The time was preseason and the man speaking was Dave Robbins, the coach at Virginia Union, where A.J. English led the nation in scoring his senior season. The subject was Michael Jordan.

English, Robbins said, would not be afraid of Jordan. He might not be able to stop him, but he would give as good as he got. He would take the ball to the basket. And everyone would see that when the two faced each other.

The Washington Bullets and Chicago Bulls have played twice and the English- Jordan matchup has yet to come to fruition. They will play again tonight at Chicago Stadium and chances are that, sooner or later, English will find himself trying to guard the all-universe talent.

"I guess I've got to approach it just like any other game," English said. "I admire him like everybody else does, but I've got a job to do too. The only thing you can do is try to contain him.

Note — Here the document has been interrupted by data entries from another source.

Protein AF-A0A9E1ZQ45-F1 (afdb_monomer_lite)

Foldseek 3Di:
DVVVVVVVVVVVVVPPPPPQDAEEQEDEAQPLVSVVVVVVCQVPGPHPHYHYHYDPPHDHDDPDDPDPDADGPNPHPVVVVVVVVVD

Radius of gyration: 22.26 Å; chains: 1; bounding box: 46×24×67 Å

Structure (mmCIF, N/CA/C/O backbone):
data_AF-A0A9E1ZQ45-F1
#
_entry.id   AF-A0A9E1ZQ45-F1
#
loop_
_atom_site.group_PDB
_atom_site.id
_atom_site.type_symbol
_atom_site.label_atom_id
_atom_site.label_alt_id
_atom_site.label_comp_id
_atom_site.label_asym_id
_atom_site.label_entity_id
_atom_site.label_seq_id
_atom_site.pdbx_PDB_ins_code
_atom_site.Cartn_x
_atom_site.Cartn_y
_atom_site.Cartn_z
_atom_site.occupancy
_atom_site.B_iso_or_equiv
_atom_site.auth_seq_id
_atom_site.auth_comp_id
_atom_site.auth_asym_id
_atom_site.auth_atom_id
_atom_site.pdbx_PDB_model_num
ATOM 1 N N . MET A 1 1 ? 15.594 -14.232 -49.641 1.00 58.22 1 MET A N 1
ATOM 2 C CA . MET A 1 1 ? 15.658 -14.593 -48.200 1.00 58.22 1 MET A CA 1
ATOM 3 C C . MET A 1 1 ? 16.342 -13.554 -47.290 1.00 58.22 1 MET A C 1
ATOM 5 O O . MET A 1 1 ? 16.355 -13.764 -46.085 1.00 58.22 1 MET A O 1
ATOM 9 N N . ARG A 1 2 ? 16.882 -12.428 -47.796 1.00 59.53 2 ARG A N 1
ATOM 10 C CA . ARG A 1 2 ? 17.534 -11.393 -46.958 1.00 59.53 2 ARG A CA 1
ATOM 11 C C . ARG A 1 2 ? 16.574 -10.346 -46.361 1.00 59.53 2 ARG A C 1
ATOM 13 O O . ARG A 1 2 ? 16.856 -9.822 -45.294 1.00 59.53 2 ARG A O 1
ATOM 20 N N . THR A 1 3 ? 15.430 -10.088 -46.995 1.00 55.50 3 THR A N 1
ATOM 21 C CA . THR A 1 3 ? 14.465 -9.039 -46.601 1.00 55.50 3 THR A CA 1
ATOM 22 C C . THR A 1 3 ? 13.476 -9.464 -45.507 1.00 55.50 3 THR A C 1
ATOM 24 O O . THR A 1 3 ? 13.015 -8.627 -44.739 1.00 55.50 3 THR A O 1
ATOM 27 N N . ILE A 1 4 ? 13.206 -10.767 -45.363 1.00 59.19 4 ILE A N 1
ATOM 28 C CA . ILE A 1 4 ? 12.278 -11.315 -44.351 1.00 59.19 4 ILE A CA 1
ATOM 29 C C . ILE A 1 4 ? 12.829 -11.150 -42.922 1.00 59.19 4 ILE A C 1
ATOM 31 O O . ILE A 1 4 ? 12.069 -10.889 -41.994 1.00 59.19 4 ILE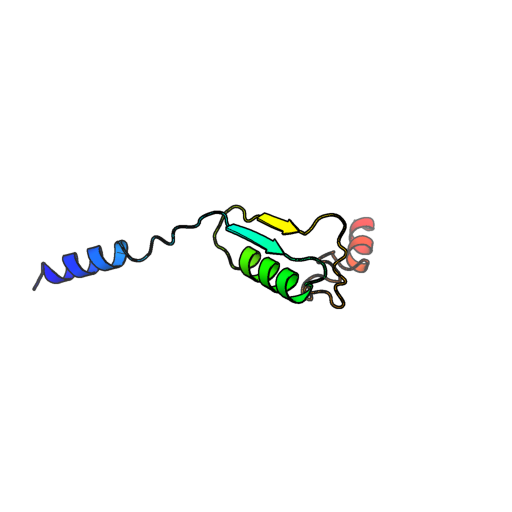 A O 1
ATOM 35 N N . LYS A 1 5 ? 14.158 -11.212 -42.742 1.00 57.69 5 LYS A N 1
ATOM 36 C CA . LYS A 1 5 ? 14.802 -10.967 -41.438 1.00 57.69 5 LYS A CA 1
ATOM 37 C C . LYS A 1 5 ? 14.623 -9.523 -40.950 1.00 57.69 5 LYS A C 1
ATOM 39 O O . LYS A 1 5 ? 14.479 -9.311 -39.753 1.00 57.69 5 LYS A O 1
ATOM 44 N N . PHE A 1 6 ? 14.593 -8.552 -41.866 1.00 58.97 6 PHE A N 1
ATOM 45 C CA . PHE A 1 6 ? 14.376 -7.139 -41.528 1.00 58.97 6 PHE A CA 1
ATOM 46 C C . PHE A 1 6 ? 12.927 -6.863 -41.100 1.00 58.97 6 PHE A C 1
ATOM 48 O O . PHE A 1 6 ? 12.700 -6.114 -40.155 1.00 58.97 6 PHE A O 1
ATOM 55 N N . LEU A 1 7 ? 11.956 -7.524 -41.738 1.00 59.56 7 LEU A N 1
ATOM 56 C CA . LEU A 1 7 ? 10.535 -7.438 -41.378 1.00 59.56 7 LEU A CA 1
ATOM 57 C C . LEU A 1 7 ? 10.227 -8.079 -40.013 1.00 59.56 7 LEU A C 1
ATOM 59 O O . LEU A 1 7 ? 9.443 -7.523 -39.249 1.00 59.56 7 LEU A O 1
ATOM 63 N N . MET A 1 8 ? 10.887 -9.191 -39.662 1.00 61.97 8 MET A N 1
ATOM 64 C CA . MET A 1 8 ? 10.757 -9.786 -38.322 1.00 61.97 8 MET A CA 1
ATOM 65 C C . MET A 1 8 ? 11.377 -8.917 -37.218 1.00 61.97 8 MET A C 1
ATOM 67 O O . MET A 1 8 ? 10.803 -8.818 -36.138 1.00 61.97 8 MET A O 1
ATOM 71 N N . LEU A 1 9 ? 12.511 -8.253 -37.477 1.00 61.06 9 LEU A N 1
ATOM 72 C CA . LEU A 1 9 ? 13.137 -7.357 -36.493 1.00 61.06 9 LEU A CA 1
ATOM 73 C C . LEU A 1 9 ? 12.299 -6.099 -36.220 1.00 61.06 9 LEU A C 1
ATOM 75 O O . LEU A 1 9 ? 12.242 -5.644 -35.082 1.00 61.06 9 LEU A O 1
ATOM 79 N N . LEU A 1 10 ? 11.625 -5.558 -37.240 1.00 62.31 10 LEU A N 1
ATOM 80 C CA . LEU A 1 10 ? 10.754 -4.390 -37.087 1.00 62.31 10 LEU A CA 1
ATOM 81 C C . LEU A 1 10 ? 9.459 -4.733 -36.326 1.00 62.31 10 LEU A C 1
ATOM 83 O O . LEU A 1 10 ? 9.008 -3.947 -35.497 1.00 62.31 10 LEU A O 1
ATOM 87 N N . GLY A 1 11 ? 8.897 -5.928 -36.551 1.00 60.72 11 GLY A N 1
ATOM 88 C CA . GLY A 1 11 ? 7.729 -6.423 -35.811 1.00 60.72 11 GLY A CA 1
ATOM 89 C C . GLY A 1 11 ? 8.012 -6.718 -34.333 1.00 60.72 11 GLY A C 1
ATOM 90 O O . GLY A 1 11 ? 7.137 -6.522 -33.496 1.00 60.72 11 GLY A O 1
ATOM 91 N N . LEU A 1 12 ? 9.243 -7.115 -33.992 1.00 59.44 12 LEU A N 1
ATOM 92 C CA . LEU A 1 12 ? 9.658 -7.357 -32.605 1.00 59.44 12 LEU A CA 1
ATOM 93 C C . LEU A 1 12 ? 9.852 -6.053 -31.803 1.00 59.44 12 LEU A C 1
ATOM 95 O O . LEU A 1 12 ? 9.771 -6.067 -30.580 1.00 59.44 12 LEU A O 1
ATOM 99 N N . PHE A 1 13 ? 10.074 -4.921 -32.479 1.00 55.69 13 PHE A N 1
ATOM 100 C CA . PHE A 1 13 ? 10.325 -3.627 -31.832 1.00 55.69 13 PHE A CA 1
ATOM 101 C C . PHE A 1 13 ? 9.039 -2.854 -31.480 1.00 55.69 13 PHE A C 1
ATOM 103 O O . PHE A 1 13 ? 9.043 -2.028 -30.574 1.00 55.69 13 PHE A O 1
ATOM 110 N N . LEU A 1 14 ? 7.924 -3.137 -32.163 1.00 57.69 14 LEU A N 1
ATOM 111 C CA . LEU A 1 14 ? 6.630 -2.466 -31.950 1.00 57.69 14 LEU A CA 1
ATOM 112 C C . LEU A 1 14 ? 5.768 -3.099 -30.842 1.00 57.69 14 LEU A C 1
ATOM 114 O O . LEU A 1 14 ? 4.791 -2.492 -30.417 1.00 57.69 14 LEU A O 1
ATOM 118 N N . GLY A 1 15 ? 6.112 -4.301 -30.367 1.00 56.22 15 GLY A N 1
ATOM 119 C CA . GLY A 1 15 ? 5.313 -5.051 -29.387 1.00 56.22 15 GLY A CA 1
ATOM 120 C C . GLY A 1 15 ? 5.647 -4.803 -27.911 1.00 56.22 15 GLY A C 1
ATOM 121 O O . GLY A 1 15 ? 5.033 -5.432 -27.057 1.00 56.22 15 GLY A O 1
ATOM 122 N N . LEU A 1 16 ? 6.621 -3.941 -27.595 1.00 57.91 16 LEU A N 1
ATOM 123 C CA . LEU A 1 16 ? 7.147 -3.779 -26.227 1.00 57.91 16 LEU A CA 1
ATOM 124 C C . LEU A 1 16 ? 6.870 -2.411 -25.594 1.00 57.91 16 LEU A C 1
ATOM 126 O O . LEU A 1 16 ? 7.412 -2.106 -24.535 1.00 57.91 16 LEU A O 1
ATOM 130 N N . VAL A 1 17 ? 6.027 -1.582 -26.208 1.00 63.34 17 VAL A N 1
ATOM 131 C CA . VAL A 1 17 ? 5.623 -0.317 -25.587 1.00 63.34 17 VAL A CA 1
ATOM 132 C C . VAL A 1 17 ? 4.458 -0.600 -24.639 1.00 63.34 17 VAL A C 1
ATOM 134 O O . VAL A 1 17 ? 3.294 -0.441 -25.001 1.00 63.34 17 VAL A O 1
ATOM 137 N N . SER A 1 18 ? 4.759 -1.074 -23.428 1.00 64.94 18 SER A N 1
ATOM 138 C CA . SER A 1 18 ? 3.796 -1.054 -22.326 1.00 64.94 18 SER A CA 1
ATOM 139 C C . SER A 1 18 ? 3.532 0.403 -21.973 1.00 64.94 18 SER A C 1
ATOM 141 O O . SER A 1 18 ? 4.426 1.142 -21.559 1.00 64.94 18 SER A O 1
ATOM 143 N N . CYS A 1 19 ? 2.305 0.844 -22.217 1.00 63.03 19 CYS A N 1
ATOM 144 C CA . CYS A 1 19 ? 1.906 2.191 -21.876 1.00 63.03 19 CYS A CA 1
ATOM 145 C C . CYS A 1 19 ? 1.521 2.215 -20.395 1.00 63.03 19 CYS A C 1
ATOM 147 O O . CYS A 1 19 ? 0.550 1.577 -19.989 1.00 63.03 19 CYS A O 1
ATOM 149 N N . ASN A 1 20 ? 2.337 2.897 -19.596 1.00 71.38 20 ASN A N 1
ATOM 150 C CA . ASN A 1 20 ? 2.159 3.000 -18.155 1.00 71.38 20 ASN A CA 1
ATOM 151 C C . ASN A 1 20 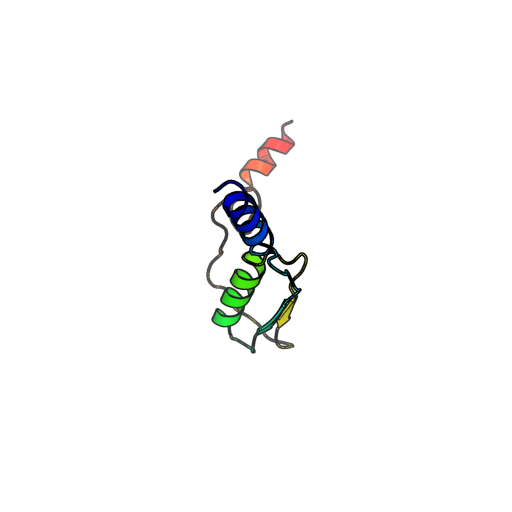? 1.365 4.263 -17.851 1.00 71.38 20 ASN A C 1
ATOM 153 O O . ASN A 1 20 ? 1.894 5.373 -17.930 1.00 71.38 20 ASN A O 1
ATOM 157 N N . TYR A 1 21 ? 0.089 4.085 -17.537 1.00 81.12 21 TYR A N 1
ATOM 158 C CA . TYR A 1 21 ? -0.786 5.176 -17.139 1.00 81.12 21 TYR A CA 1
ATOM 159 C C . TYR A 1 21 ? -0.991 5.136 -15.624 1.00 81.12 21 TYR A C 1
ATOM 161 O O . TYR A 1 21 ? -1.157 4.041 -15.086 1.00 81.12 21 TYR A O 1
ATOM 169 N N . PRO A 1 22 ? -1.038 6.299 -14.955 1.00 87.06 22 PRO A N 1
ATOM 170 C CA . PRO A 1 22 ? -1.510 6.399 -13.582 1.00 87.06 22 PRO A CA 1
ATOM 171 C C . PRO A 1 22 ? -2.885 5.758 -13.424 1.00 87.06 22 PRO A C 1
ATOM 173 O O . PRO A 1 22 ? -3.809 6.079 -14.178 1.00 87.06 22 PRO A O 1
ATOM 176 N N . LEU A 1 23 ? -3.024 4.880 -12.437 1.00 90.44 23 LEU A N 1
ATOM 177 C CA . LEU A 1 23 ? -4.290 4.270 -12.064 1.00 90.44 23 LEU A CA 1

Nobody has stopped him yet, and I don't think it's going to start {tonight}."

But English is coming off his best performance as a pro, a 48-minute, 31-point, 10- assist game against Cleveland on Sunday in Baltimore. It was a necessary confidence-builder for the rookie, who had been schooled last week by some of the best guards the Western Conference has to offer.

Playing point guard in place of injured Darrell Walker and Haywoode Workman, English has had to learn the hard way about an unforgiving position. It is not just getting through a pick-and-roll screen, or doubling big men in the post.

It is a feeling.

"He played a lot better," Coach Wes Unseld said of English's performance Sunday. "He's a tough, cocky kid, there's no doubt about that. But there are a lot of tough, cocky kids in this league.

"He played some good people {on the Texas trip}; a lot of really good guards. That was the big thing."

Before Sunday's game, Unseld had one of his impromptu talks.

"Coach just told me that I'm going to make some mistakes, and to forget about them and just go out and play," English said.

"Not having played point guard before, he thought I was trying to do everything perfect. I was trying to do everything a point guard should do."

The Bullets will be hard-pressed to uphold one of their more remarkable records tonight. In the 20-plus times Jordan has played Washington, he has never scored 40 points in a game. Washington is the only non-expansion team that can make that claim.

Unseld was wondering yesterday just who was going to guard Jordan. In the past the task fell to Jeff Malone or Walker, and even Walker couldn't handle him the last time the two met. Jordan hit his first nine shots from the field and had 20 points at the half.

Unseld had not decided yesterday between Ledell Eackles and English, and he did not rule out playing forward Harvey Grant on Jordan for a trip or two, although he wasn't crazy about the idea.

After English scored 30 points against Denver, he didn't see the light of day for several games, as the Bullets tried to work Eackles into shape. English never complained. When Eackles struggled, the coaching staff turned to English, and then, out of necessity, had to play him at the point.

It was a rough week.

Although English doesn't get picked cleanly anymore by opposition screens, against the likes of Houston's Kenny Smith and Dallas's Derek Harper he received an education on stopping penetration toward the basket.

"With Houston, they're a guard-oriented team," English said. "It just so happens that two or three of their best players are guards. We didn't have Darrell. They shot 60 percent. What did we lose by, 11, 12?

"And they had eight or nine three-pointers. When you play the pick-and-roll {as the Rockets did} they can all step back and shoot the three-pointer."